Task prompt: Repeat only the stretch of lines below that runs from the line with "ATOM 165 N N" through the line with "ATOM 204 N N", unaltered.
======== Data for this task ========
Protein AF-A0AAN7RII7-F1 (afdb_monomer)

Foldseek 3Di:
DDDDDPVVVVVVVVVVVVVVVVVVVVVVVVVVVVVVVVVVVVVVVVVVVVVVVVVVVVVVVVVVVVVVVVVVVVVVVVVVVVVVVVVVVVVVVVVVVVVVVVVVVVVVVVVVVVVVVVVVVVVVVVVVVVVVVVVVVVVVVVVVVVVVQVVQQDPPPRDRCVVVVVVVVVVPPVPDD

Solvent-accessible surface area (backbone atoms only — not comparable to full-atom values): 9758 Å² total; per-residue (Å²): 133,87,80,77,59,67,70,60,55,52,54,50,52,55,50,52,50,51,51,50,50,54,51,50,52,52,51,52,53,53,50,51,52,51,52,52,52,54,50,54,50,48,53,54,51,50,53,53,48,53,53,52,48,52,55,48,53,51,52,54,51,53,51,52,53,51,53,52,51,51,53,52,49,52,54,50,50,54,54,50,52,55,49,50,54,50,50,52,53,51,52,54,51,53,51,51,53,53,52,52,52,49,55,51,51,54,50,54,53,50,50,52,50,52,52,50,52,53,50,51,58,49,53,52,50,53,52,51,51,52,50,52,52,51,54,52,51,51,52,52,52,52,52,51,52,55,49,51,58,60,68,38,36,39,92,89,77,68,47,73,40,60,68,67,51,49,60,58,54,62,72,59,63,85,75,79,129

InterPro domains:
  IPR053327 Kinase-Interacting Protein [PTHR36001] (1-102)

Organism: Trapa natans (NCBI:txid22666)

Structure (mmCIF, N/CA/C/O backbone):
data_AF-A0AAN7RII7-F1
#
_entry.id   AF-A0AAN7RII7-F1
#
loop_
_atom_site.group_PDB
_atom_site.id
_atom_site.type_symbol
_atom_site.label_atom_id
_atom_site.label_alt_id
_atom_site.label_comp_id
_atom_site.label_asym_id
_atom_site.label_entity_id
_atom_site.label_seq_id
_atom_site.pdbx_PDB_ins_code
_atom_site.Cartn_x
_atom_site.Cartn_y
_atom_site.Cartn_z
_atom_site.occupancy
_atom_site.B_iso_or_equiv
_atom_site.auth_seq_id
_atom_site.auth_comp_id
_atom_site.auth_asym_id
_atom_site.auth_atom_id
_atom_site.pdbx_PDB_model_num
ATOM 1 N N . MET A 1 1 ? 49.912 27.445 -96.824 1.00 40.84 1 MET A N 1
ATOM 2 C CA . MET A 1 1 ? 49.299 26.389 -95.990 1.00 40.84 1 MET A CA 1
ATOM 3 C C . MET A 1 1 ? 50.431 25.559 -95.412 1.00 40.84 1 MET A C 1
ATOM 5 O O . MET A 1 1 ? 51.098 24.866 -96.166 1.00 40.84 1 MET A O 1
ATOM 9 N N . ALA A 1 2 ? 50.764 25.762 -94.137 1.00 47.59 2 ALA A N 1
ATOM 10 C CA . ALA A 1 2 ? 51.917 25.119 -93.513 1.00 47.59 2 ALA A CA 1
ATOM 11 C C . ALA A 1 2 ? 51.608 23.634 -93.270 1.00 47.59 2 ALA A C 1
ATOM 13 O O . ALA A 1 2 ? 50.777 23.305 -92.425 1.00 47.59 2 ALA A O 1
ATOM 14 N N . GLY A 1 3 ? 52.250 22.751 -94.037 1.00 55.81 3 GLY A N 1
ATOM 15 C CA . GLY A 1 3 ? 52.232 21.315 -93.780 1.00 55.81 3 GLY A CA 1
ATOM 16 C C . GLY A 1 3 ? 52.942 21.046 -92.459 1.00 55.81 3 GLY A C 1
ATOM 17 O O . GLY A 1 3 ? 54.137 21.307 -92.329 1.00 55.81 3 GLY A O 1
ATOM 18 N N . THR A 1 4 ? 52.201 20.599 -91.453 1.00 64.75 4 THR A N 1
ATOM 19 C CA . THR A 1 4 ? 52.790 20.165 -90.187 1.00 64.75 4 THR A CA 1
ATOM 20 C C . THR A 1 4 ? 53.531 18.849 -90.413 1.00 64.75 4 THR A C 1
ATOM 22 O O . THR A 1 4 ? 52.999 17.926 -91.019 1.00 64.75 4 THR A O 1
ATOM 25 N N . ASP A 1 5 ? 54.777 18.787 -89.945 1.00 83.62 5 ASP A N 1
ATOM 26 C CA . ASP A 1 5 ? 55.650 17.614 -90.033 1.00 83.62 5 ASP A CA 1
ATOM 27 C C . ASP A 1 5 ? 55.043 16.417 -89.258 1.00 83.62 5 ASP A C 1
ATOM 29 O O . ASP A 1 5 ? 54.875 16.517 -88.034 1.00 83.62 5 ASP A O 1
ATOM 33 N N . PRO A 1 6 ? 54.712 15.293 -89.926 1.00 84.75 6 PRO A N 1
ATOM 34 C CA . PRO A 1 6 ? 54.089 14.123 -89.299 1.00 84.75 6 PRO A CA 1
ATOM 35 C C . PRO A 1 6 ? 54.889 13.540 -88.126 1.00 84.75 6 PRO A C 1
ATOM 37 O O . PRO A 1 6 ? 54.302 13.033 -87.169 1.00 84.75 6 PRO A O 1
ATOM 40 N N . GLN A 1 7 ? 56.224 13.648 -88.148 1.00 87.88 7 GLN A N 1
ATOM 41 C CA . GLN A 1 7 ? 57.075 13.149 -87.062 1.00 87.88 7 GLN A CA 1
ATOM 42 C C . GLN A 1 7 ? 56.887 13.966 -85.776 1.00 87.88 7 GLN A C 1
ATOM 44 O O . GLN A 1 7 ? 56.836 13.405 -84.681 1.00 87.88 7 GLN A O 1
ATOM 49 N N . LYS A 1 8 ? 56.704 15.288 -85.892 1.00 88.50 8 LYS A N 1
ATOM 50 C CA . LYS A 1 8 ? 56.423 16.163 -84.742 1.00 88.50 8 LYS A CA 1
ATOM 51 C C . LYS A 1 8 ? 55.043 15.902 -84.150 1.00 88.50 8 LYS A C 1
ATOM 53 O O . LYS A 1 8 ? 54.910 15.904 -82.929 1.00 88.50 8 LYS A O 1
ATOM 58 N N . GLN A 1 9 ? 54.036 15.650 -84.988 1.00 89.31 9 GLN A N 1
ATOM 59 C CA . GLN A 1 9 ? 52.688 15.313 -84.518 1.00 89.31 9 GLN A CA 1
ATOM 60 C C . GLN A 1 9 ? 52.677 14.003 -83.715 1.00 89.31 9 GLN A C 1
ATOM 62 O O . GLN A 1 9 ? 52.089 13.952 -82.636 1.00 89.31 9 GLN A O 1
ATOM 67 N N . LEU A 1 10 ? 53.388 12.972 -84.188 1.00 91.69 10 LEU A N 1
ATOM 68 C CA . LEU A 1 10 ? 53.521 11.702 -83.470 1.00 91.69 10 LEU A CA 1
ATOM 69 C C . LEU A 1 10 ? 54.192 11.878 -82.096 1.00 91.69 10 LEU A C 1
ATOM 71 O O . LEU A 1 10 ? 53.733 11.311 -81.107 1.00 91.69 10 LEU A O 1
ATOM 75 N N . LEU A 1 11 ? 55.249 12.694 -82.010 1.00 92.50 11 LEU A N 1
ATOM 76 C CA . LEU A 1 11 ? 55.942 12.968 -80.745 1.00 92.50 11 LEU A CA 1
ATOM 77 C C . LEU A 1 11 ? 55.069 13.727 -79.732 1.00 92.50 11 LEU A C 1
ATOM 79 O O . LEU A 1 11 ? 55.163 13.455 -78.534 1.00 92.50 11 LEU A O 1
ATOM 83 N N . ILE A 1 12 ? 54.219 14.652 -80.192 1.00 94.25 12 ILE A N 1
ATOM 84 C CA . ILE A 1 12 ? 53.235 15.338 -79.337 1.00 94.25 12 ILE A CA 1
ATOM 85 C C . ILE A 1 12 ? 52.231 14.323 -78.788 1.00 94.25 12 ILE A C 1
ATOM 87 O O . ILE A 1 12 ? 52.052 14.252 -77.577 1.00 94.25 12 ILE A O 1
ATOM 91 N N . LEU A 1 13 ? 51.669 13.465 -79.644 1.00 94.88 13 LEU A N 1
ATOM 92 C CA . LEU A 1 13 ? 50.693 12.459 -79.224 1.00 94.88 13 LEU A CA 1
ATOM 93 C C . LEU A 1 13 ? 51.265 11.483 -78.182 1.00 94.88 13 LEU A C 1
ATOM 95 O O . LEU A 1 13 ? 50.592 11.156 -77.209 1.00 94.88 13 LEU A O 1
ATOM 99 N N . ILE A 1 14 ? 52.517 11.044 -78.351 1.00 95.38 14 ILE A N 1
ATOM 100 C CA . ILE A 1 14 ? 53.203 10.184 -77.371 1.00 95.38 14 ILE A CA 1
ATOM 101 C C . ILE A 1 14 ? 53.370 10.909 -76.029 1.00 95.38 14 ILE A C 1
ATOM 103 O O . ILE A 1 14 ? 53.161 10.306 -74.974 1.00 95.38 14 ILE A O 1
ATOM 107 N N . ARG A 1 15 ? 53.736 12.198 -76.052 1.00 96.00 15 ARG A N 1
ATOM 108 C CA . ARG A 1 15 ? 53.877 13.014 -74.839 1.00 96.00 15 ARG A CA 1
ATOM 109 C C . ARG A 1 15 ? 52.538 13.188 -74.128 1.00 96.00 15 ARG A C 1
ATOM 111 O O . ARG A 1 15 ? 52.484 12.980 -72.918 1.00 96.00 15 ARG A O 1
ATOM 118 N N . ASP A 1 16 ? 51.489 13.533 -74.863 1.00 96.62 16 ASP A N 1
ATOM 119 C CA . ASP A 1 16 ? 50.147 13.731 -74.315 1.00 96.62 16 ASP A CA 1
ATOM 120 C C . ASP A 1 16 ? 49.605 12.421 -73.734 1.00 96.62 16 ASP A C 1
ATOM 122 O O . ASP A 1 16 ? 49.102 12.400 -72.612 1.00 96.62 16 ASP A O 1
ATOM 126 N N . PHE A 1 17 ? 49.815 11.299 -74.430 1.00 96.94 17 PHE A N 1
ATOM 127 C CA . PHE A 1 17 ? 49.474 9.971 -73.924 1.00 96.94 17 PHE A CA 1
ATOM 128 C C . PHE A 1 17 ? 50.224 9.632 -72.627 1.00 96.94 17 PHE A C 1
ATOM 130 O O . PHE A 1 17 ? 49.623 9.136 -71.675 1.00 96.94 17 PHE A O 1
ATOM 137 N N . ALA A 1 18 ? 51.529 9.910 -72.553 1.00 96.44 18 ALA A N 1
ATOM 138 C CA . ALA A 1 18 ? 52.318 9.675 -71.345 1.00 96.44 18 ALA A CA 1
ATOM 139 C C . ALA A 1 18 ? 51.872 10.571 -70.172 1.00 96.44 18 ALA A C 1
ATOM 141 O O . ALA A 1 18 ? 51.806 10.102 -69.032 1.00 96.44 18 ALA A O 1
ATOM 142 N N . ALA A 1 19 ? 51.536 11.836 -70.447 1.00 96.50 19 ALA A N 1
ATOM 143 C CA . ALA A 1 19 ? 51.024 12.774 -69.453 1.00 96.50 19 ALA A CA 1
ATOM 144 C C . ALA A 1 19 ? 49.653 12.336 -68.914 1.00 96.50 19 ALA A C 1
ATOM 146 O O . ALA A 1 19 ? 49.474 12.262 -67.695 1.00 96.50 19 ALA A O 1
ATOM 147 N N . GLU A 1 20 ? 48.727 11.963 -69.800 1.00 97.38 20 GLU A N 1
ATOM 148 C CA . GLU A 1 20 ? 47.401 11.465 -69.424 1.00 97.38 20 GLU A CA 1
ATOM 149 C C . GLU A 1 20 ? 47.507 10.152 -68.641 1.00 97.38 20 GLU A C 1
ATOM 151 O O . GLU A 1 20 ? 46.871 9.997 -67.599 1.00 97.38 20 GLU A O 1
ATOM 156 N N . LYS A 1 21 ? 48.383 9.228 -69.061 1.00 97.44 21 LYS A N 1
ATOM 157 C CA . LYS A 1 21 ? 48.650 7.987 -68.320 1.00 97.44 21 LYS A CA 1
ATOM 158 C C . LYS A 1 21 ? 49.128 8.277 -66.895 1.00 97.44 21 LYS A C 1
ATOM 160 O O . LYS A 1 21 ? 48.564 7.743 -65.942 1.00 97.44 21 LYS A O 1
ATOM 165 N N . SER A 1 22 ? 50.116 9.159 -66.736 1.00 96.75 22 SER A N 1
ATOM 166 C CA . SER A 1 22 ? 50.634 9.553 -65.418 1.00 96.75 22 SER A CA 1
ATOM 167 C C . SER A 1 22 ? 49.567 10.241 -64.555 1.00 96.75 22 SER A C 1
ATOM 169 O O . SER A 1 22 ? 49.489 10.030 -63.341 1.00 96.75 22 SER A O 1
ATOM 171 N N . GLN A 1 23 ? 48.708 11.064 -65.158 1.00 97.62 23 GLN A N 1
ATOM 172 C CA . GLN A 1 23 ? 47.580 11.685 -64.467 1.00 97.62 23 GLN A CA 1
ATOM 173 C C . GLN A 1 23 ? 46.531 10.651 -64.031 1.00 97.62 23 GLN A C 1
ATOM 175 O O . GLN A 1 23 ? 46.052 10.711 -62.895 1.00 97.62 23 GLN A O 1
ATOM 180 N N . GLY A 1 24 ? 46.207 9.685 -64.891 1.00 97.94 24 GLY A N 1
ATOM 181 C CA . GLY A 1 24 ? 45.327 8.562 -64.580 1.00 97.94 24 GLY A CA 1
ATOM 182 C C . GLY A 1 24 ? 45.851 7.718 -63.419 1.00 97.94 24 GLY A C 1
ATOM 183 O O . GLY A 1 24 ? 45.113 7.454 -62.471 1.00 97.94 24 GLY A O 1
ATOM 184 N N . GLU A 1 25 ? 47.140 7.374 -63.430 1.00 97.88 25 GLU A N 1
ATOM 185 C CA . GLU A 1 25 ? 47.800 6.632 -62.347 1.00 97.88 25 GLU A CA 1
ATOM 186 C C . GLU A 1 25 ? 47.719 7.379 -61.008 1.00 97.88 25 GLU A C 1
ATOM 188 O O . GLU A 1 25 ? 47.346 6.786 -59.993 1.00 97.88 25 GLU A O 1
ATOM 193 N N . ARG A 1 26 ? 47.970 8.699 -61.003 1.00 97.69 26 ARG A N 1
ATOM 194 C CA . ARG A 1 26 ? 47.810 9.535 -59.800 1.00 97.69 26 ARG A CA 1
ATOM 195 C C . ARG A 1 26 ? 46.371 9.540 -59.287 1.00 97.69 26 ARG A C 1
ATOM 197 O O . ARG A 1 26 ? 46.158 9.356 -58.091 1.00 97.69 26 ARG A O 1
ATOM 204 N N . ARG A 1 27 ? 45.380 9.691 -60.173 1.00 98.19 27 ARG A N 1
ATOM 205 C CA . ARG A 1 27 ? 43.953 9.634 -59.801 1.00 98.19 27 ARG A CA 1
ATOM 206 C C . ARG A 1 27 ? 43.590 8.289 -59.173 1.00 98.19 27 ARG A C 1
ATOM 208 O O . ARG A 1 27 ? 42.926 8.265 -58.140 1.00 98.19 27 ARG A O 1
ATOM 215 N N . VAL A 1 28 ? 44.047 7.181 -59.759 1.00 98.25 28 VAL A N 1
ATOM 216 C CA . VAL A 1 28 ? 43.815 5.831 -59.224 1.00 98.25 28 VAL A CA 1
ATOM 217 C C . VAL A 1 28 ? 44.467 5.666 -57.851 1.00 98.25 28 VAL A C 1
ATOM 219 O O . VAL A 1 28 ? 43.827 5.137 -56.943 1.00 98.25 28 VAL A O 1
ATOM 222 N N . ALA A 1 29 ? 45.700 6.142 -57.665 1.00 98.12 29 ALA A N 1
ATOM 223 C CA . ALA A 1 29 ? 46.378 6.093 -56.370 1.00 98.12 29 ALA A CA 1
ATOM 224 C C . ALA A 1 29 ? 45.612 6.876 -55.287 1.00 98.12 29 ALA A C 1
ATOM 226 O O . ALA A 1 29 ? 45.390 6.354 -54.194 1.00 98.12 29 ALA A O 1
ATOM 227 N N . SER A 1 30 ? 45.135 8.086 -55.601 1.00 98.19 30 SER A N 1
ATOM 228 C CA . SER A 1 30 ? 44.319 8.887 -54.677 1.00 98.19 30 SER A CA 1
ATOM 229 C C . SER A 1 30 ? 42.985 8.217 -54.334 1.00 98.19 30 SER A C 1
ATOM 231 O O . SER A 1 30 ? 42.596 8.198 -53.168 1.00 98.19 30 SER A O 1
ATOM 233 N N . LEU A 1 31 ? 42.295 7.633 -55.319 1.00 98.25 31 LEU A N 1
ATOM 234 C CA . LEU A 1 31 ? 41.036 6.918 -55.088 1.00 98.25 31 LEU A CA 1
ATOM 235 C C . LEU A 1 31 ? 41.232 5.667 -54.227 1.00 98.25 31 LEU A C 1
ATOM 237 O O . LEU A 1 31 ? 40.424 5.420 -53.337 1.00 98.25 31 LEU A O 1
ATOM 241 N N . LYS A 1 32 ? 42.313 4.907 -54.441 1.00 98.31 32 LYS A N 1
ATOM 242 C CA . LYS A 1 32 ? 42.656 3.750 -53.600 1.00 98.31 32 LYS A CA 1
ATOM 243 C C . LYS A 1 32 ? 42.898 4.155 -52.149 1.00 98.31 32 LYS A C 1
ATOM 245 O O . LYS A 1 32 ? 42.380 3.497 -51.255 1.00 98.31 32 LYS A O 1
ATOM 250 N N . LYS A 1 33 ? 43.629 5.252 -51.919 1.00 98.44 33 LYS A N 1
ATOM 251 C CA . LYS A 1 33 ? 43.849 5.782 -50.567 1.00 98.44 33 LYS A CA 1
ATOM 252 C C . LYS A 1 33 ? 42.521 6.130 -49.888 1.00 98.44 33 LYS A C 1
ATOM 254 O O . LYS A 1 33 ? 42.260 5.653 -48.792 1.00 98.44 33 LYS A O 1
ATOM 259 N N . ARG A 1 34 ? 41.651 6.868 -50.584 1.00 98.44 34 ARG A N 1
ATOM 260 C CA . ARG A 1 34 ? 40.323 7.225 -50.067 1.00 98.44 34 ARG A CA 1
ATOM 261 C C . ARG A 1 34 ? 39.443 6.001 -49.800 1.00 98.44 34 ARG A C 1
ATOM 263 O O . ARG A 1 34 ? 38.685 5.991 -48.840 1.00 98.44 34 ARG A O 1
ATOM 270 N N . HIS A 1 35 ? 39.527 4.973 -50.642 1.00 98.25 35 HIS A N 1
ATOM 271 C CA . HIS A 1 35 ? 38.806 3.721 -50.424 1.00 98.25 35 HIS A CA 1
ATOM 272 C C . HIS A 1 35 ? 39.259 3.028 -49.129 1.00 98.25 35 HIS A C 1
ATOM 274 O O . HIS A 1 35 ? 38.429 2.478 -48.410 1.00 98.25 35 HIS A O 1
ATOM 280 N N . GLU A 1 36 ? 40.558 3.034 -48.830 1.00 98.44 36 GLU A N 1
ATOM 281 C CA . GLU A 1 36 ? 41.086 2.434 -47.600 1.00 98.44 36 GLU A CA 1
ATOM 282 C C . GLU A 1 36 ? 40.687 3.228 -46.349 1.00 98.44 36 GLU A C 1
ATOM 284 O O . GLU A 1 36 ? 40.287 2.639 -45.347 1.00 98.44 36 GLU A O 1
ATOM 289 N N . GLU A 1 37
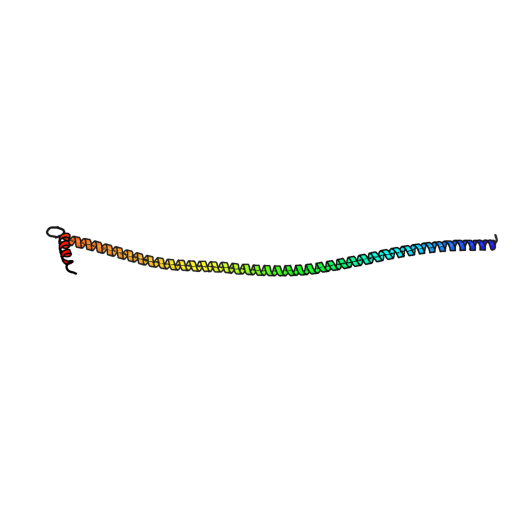 ? 40.719 4.561 -46.431 1.00 98.38 37 GLU A N 1
ATOM 290 C CA . GLU A 1 37 ? 40.243 5.454 -45.366 1.00 98.38 37 GLU A CA 1
ATOM 291 C C . GLU A 1 37 ? 38.764 5.194 -45.051 1.00 98.38 37 GLU A C 1
ATOM 293 O O . GLU A 1 37 ? 38.415 4.924 -43.905 1.00 98.38 37 GLU A O 1
ATOM 298 N N . LEU A 1 38 ? 37.906 5.163 -46.077 1.00 98.44 38 LEU A N 1
ATOM 299 C CA . LEU A 1 38 ? 36.476 4.884 -45.909 1.00 98.44 38 LEU A CA 1
ATOM 300 C C . LEU A 1 38 ? 36.208 3.482 -45.351 1.00 98.44 38 LEU A C 1
ATOM 302 O O . LEU A 1 38 ? 35.283 3.308 -44.562 1.00 98.44 38 LEU A O 1
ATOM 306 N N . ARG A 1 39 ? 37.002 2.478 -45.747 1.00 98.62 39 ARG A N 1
========
Output below:
ATOM 165 N N . SER A 1 22 ? 50.116 9.159 -66.736 1.00 96.75 22 SER A N 1
ATOM 166 C CA . SER A 1 22 ? 50.634 9.553 -65.418 1.00 96.75 22 SER A CA 1
ATOM 167 C C . SER A 1 22 ? 49.567 10.241 -64.555 1.00 96.75 22 SER A C 1
ATOM 169 O O . SER A 1 22 ? 49.489 10.030 -63.341 1.00 96.75 22 SER A O 1
ATOM 171 N N . GLN A 1 23 ? 48.708 11.064 -65.158 1.00 97.62 23 GLN A N 1
ATOM 172 C CA . GLN A 1 23 ? 47.580 11.685 -64.467 1.00 97.62 23 GLN A CA 1
ATOM 173 C C . GLN A 1 23 ? 46.531 10.651 -64.031 1.00 97.62 23 GLN A C 1
ATOM 175 O O . GLN A 1 23 ? 46.052 10.711 -62.895 1.00 97.62 23 GLN A O 1
ATOM 180 N N . GLY A 1 24 ? 46.207 9.685 -64.891 1.00 97.94 24 GLY A N 1
ATOM 181 C CA . GLY A 1 24 ? 45.327 8.562 -64.580 1.00 97.94 24 GLY A CA 1
ATOM 182 C C . GLY A 1 24 ? 45.851 7.718 -63.419 1.00 97.94 24 GLY A C 1
ATOM 183 O O . GLY A 1 24 ? 45.113 7.454 -62.471 1.00 97.94 24 GLY A O 1
ATOM 184 N N . GLU A 1 25 ? 47.140 7.374 -63.430 1.00 97.88 25 GLU A N 1
ATOM 185 C CA . GLU A 1 25 ? 47.800 6.632 -62.347 1.00 97.88 25 GLU A CA 1
ATOM 186 C C . GLU A 1 25 ? 47.719 7.379 -61.008 1.00 97.88 25 GLU A C 1
ATOM 188 O O . GLU A 1 25 ? 47.346 6.786 -59.993 1.00 97.88 25 GLU A O 1
ATOM 193 N N . ARG A 1 26 ? 47.970 8.699 -61.003 1.00 97.69 26 ARG A N 1
ATOM 194 C CA . ARG A 1 26 ? 47.810 9.535 -59.800 1.00 97.69 26 ARG A CA 1
ATOM 195 C C . ARG A 1 26 ? 46.371 9.540 -59.287 1.00 97.69 26 ARG A C 1
ATOM 197 O O . ARG A 1 26 ? 46.158 9.356 -58.091 1.00 97.69 26 ARG A O 1
ATOM 204 N N . ARG A 1 27 ? 45.380 9.691 -60.173 1.00 98.19 27 ARG A N 1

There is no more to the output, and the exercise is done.